- PROBLEM REQUIREMENTS
For the entries that follow, retype exactly the lines from the one containing "ATOM 43 N N" to the one containing "ATOM 74 C C", inclusive, and only those. Images stay out of the copy.

**** RECORDS SHOWN

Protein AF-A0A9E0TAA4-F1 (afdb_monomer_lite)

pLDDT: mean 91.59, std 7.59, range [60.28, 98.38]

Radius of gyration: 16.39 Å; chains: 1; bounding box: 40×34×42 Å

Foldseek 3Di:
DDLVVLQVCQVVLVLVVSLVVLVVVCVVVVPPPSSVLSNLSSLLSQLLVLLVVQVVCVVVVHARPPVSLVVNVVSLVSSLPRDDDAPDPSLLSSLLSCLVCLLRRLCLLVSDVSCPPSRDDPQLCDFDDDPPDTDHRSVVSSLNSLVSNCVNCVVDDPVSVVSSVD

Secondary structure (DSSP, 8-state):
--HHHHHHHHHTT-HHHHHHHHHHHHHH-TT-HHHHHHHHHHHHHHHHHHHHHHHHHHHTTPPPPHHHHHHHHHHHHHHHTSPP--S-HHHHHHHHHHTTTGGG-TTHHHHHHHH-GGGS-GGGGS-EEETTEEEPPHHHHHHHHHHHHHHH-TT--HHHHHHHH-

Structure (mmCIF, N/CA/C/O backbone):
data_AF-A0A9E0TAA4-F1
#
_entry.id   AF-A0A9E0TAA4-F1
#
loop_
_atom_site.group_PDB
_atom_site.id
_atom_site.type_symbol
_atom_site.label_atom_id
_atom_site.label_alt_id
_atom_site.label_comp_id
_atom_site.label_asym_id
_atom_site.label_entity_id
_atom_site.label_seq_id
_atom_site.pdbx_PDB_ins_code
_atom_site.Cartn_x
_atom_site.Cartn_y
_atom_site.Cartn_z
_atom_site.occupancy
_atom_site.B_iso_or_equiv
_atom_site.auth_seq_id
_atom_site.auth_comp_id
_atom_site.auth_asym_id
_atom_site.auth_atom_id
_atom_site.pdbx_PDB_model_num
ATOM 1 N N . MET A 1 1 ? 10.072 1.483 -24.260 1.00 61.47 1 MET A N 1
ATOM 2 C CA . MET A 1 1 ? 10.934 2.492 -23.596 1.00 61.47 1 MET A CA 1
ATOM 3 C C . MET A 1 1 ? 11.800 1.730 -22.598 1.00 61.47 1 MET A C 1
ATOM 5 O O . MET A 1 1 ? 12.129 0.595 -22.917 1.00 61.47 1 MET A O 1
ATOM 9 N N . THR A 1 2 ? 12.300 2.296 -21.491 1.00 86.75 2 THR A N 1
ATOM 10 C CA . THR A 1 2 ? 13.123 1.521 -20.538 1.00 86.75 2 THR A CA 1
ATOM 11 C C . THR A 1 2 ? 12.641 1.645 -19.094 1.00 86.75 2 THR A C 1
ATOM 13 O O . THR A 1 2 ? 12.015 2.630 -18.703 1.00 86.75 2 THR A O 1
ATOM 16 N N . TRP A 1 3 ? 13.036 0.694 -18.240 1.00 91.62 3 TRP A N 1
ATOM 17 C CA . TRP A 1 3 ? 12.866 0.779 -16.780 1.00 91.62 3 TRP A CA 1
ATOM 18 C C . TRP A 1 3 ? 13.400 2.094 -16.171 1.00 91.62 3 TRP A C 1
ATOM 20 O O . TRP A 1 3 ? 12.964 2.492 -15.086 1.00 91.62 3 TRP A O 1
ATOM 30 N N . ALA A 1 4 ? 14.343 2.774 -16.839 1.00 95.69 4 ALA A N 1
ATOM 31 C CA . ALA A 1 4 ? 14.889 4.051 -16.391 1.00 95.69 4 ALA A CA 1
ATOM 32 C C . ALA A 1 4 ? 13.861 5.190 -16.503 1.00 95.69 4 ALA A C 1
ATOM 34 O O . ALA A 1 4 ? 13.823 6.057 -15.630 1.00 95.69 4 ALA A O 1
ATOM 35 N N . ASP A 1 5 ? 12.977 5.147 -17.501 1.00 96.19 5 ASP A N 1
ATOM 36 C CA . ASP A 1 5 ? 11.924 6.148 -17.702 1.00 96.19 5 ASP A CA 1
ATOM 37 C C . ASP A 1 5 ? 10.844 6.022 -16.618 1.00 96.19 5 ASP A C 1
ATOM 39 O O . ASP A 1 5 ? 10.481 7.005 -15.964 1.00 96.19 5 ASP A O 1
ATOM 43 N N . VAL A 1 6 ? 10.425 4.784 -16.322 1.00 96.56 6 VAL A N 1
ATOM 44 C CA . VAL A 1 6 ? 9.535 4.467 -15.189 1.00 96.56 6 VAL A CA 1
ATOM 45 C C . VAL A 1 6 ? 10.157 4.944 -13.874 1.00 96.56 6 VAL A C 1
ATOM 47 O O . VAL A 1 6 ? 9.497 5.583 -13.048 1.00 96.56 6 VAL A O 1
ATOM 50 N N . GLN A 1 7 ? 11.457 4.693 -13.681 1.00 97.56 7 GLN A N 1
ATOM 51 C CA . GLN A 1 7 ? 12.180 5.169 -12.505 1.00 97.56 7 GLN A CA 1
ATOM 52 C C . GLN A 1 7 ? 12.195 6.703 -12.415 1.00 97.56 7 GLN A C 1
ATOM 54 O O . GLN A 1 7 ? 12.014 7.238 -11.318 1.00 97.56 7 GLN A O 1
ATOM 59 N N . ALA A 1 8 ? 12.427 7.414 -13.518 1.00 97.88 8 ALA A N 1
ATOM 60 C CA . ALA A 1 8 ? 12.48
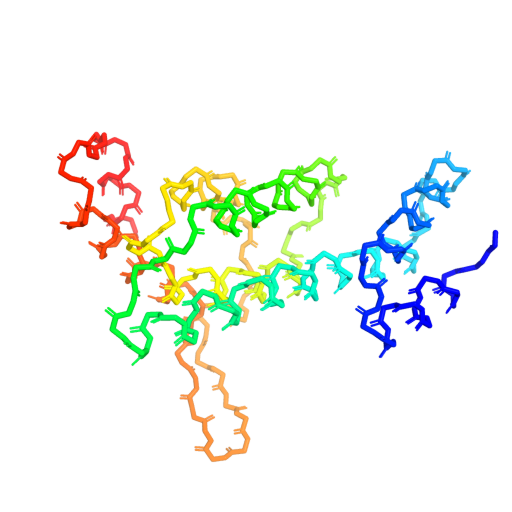4 8.874 -13.541 1.00 97.88 8 ALA A CA 1
ATOM 61 C C . ALA A 1 8 ? 11.126 9.501 -13.183 1.00 97.88 8 ALA A C 1
ATOM 63 O O . ALA A 1 8 ? 11.051 10.396 -12.332 1.00 97.88 8 ALA A O 1
ATOM 64 N N . LEU A 1 9 ? 10.034 8.979 -13.750 1.00 98.06 9 LEU A N 1
ATOM 65 C CA . LEU A 1 9 ? 8.672 9.384 -13.388 1.00 98.06 9 LEU A CA 1
ATOM 66 C C . LEU A 1 9 ? 8.393 9.134 -11.901 1.00 98.06 9 LEU A C 1
ATOM 68 O O . LEU A 1 9 ? 7.950 10.034 -11.188 1.00 98.06 9 LEU A O 1
ATOM 72 N N . ARG A 1 10 ? 8.744 7.948 -11.391 1.00 97.31 10 ARG A N 1
ATOM 73 C CA . ARG A 1 10 ? 8.583 7.615 -9.971 1.00 97.31 10 ARG A CA 1
ATOM 74 C C . ARG A 1 10 ? 9.374 8.558 -9.061 1.00 97.31 10 ARG A C 1
ATOM 76 O O . ARG A 1 10 ? 8.825 9.074 -8.091 1.00 97.31 10 ARG A O 1
ATOM 83 N N . LYS A 1 11 ? 10.658 8.787 -9.352 1.00 96.94 11 LYS A N 1
ATOM 84 C CA . LYS A 1 11 ? 11.536 9.653 -8.542 1.00 96.94 11 LYS A CA 1
ATOM 85 C C . LYS A 1 11 ? 11.096 11.119 -8.559 1.00 96.94 11 LYS A C 1
ATOM 87 O O . LYS A 1 11 ? 11.334 11.819 -7.583 1.00 96.94 11 LYS A O 1
ATOM 92 N N . SER A 1 12 ? 10.422 11.566 -9.619 1.00 97.25 12 SER A N 1
ATOM 93 C CA . SER A 1 12 ? 9.831 12.910 -9.706 1.00 97.25 12 SER A CA 1
ATOM 94 C C . SER A 1 12 ? 8.439 13.028 -9.064 1.00 97.25 12 SER A C 1
ATOM 96 O O . SER A 1 12 ? 7.809 14.077 -9.161 1.00 97.25 12 SER A O 1
ATOM 98 N N . GLY A 1 13 ? 7.941 11.972 -8.407 1.00 96.75 13 GLY A N 1
ATOM 99 C CA . GLY A 1 13 ? 6.632 11.963 -7.743 1.00 96.75 13 GLY A CA 1
ATOM 100 C C . GLY A 1 13 ? 5.439 11.788 -8.689 1.00 96.75 13 GLY A C 1
ATOM 101 O O . GLY A 1 13 ? 4.293 11.797 -8.240 1.00 96.75 13 GLY A O 1
ATOM 102 N N . LYS A 1 14 ? 5.677 11.578 -9.989 1.00 98.12 14 LYS A N 1
ATOM 103 C CA . LYS A 1 14 ? 4.645 11.320 -11.005 1.00 98.12 14 LYS A CA 1
ATOM 104 C C . LYS A 1 14 ? 4.228 9.847 -10.985 1.00 98.12 14 LYS A C 1
ATOM 106 O O . LYS A 1 14 ? 4.344 9.138 -11.981 1.00 98.12 14 LYS A O 1
ATOM 111 N N . PHE A 1 15 ? 3.768 9.372 -9.828 1.00 98.25 15 PHE A N 1
ATOM 112 C CA . PHE A 1 15 ? 3.553 7.944 -9.584 1.00 98.25 15 PHE A CA 1
ATOM 113 C C . PHE A 1 15 ? 2.519 7.310 -10.514 1.00 98.25 15 PHE A C 1
ATOM 115 O O . PHE A 1 15 ? 2.778 6.226 -11.016 1.00 98.25 15 PHE A O 1
ATOM 122 N N . GLN A 1 16 ? 1.397 7.983 -10.794 1.00 98.00 16 GLN A N 1
ATOM 123 C CA . GLN A 1 16 ? 0.392 7.442 -11.717 1.00 98.00 16 GLN A CA 1
ATOM 124 C C . GLN A 1 16 ? 0.969 7.259 -13.126 1.00 98.00 16 GLN A C 1
ATOM 126 O O . GLN A 1 16 ? 0.845 6.186 -13.692 1.00 98.00 16 GLN A O 1
ATOM 131 N N . GLN A 1 17 ? 1.702 8.253 -13.639 1.00 97.94 17 GLN A N 1
ATOM 132 C CA . GLN A 1 17 ? 2.354 8.146 -14.950 1.00 97.94 17 GLN A CA 1
ATOM 133 C C . GLN A 1 17 ? 3.415 7.038 -14.970 1.00 97.94 17 GLN A C 1
ATOM 135 O O . GLN A 1 17 ? 3.558 6.341 -15.967 1.00 97.94 17 GLN A O 1
ATOM 140 N N . ALA A 1 18 ? 4.152 6.858 -13.867 1.00 98.06 18 ALA A N 1
ATOM 141 C CA . ALA A 1 18 ? 5.094 5.752 -13.731 1.00 98.06 18 ALA A CA 1
ATOM 142 C C . ALA A 1 18 ? 4.381 4.390 -13.738 1.00 98.06 18 ALA A C 1
ATOM 144 O O . ALA A 1 18 ? 4.894 3.447 -14.329 1.00 98.06 18 ALA A O 1
ATOM 145 N N . ILE A 1 19 ? 3.209 4.287 -13.104 1.00 97.56 19 ILE A N 1
ATOM 146 C CA . ILE A 1 19 ? 2.390 3.071 -13.116 1.00 97.56 19 ILE A CA 1
ATOM 147 C C . ILE A 1 19 ? 1.889 2.785 -14.528 1.00 97.56 19 ILE A C 1
ATOM 149 O O . ILE A 1 19 ? 2.090 1.680 -15.016 1.00 97.56 19 ILE A O 1
ATOM 153 N N . ASP A 1 20 ? 1.294 3.777 -15.190 1.00 97.12 20 ASP A N 1
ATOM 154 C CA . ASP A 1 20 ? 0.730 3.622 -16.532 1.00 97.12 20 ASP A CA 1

********

- SOLUTION FOR THIS PROBLEM
ATOM 43 N N . VAL A 1 6 ? 10.425 4.784 -16.322 1.00 96.56 6 VAL A N 1
ATOM 44 C CA . VAL A 1 6 ? 9.535 4.467 -15.189 1.00 96.56 6 VAL A CA 1
ATOM 45 C C . VAL A 1 6 ? 10.157 4.944 -13.874 1.00 96.56 6 VAL A C 1
ATOM 47 O O . VAL A 1 6 ? 9.497 5.583 -13.048 1.00 96.56 6 VAL A O 1
ATOM 50 N N . GLN A 1 7 ? 11.457 4.693 -13.681 1.00 97.56 7 GLN A N 1
ATOM 51 C CA . GLN A 1 7 ? 12.180 5.169 -12.505 1.00 97.56 7 GLN A CA 1
ATOM 52 C C . GLN A 1 7 ? 12.195 6.703 -12.415 1.00 97.56 7 GLN A C 1
ATOM 54 O O . GLN A 1 7 ? 12.014 7.238 -11.318 1.00 97.56 7 GLN A O 1
ATOM 59 N N . ALA A 1 8 ? 12.427 7.414 -13.518 1.00 97.88 8 ALA A N 1
ATOM 60 C CA . ALA A 1 8 ? 12.48
4 8.874 -13.541 1.00 97.88 8 ALA A CA 1
ATOM 61 C C . ALA A 1 8 ? 11.126 9.501 -13.183 1.00 97.88 8 ALA A C 1
ATOM 63 O O . ALA A 1 8 ? 11.051 10.396 -12.332 1.00 97.88 8 ALA A O 1
ATOM 64 N N . LEU A 1 9 ? 10.034 8.979 -13.750 1.00 98.06 9 LEU A N 1
ATOM 65 C CA . LEU A 1 9 ? 8.672 9.384 -13.388 1.00 98.06 9 LEU A CA 1
ATOM 66 C C . LEU A 1 9 ? 8.393 9.134 -11.901 1.00 98.06 9 LEU A C 1
ATOM 68 O O . LEU A 1 9 ? 7.950 10.034 -11.188 1.00 98.06 9 LEU A O 1
ATOM 72 N N . ARG A 1 10 ? 8.744 7.948 -11.391 1.00 97.31 10 ARG A N 1
ATOM 73 C CA . ARG A 1 10 ? 8.583 7.615 -9.971 1.00 97.31 10 ARG A CA 1
ATOM 74 C C . ARG A 1 10 ? 9.374 8.558 -9.061 1.00 97.31 10 ARG A C 1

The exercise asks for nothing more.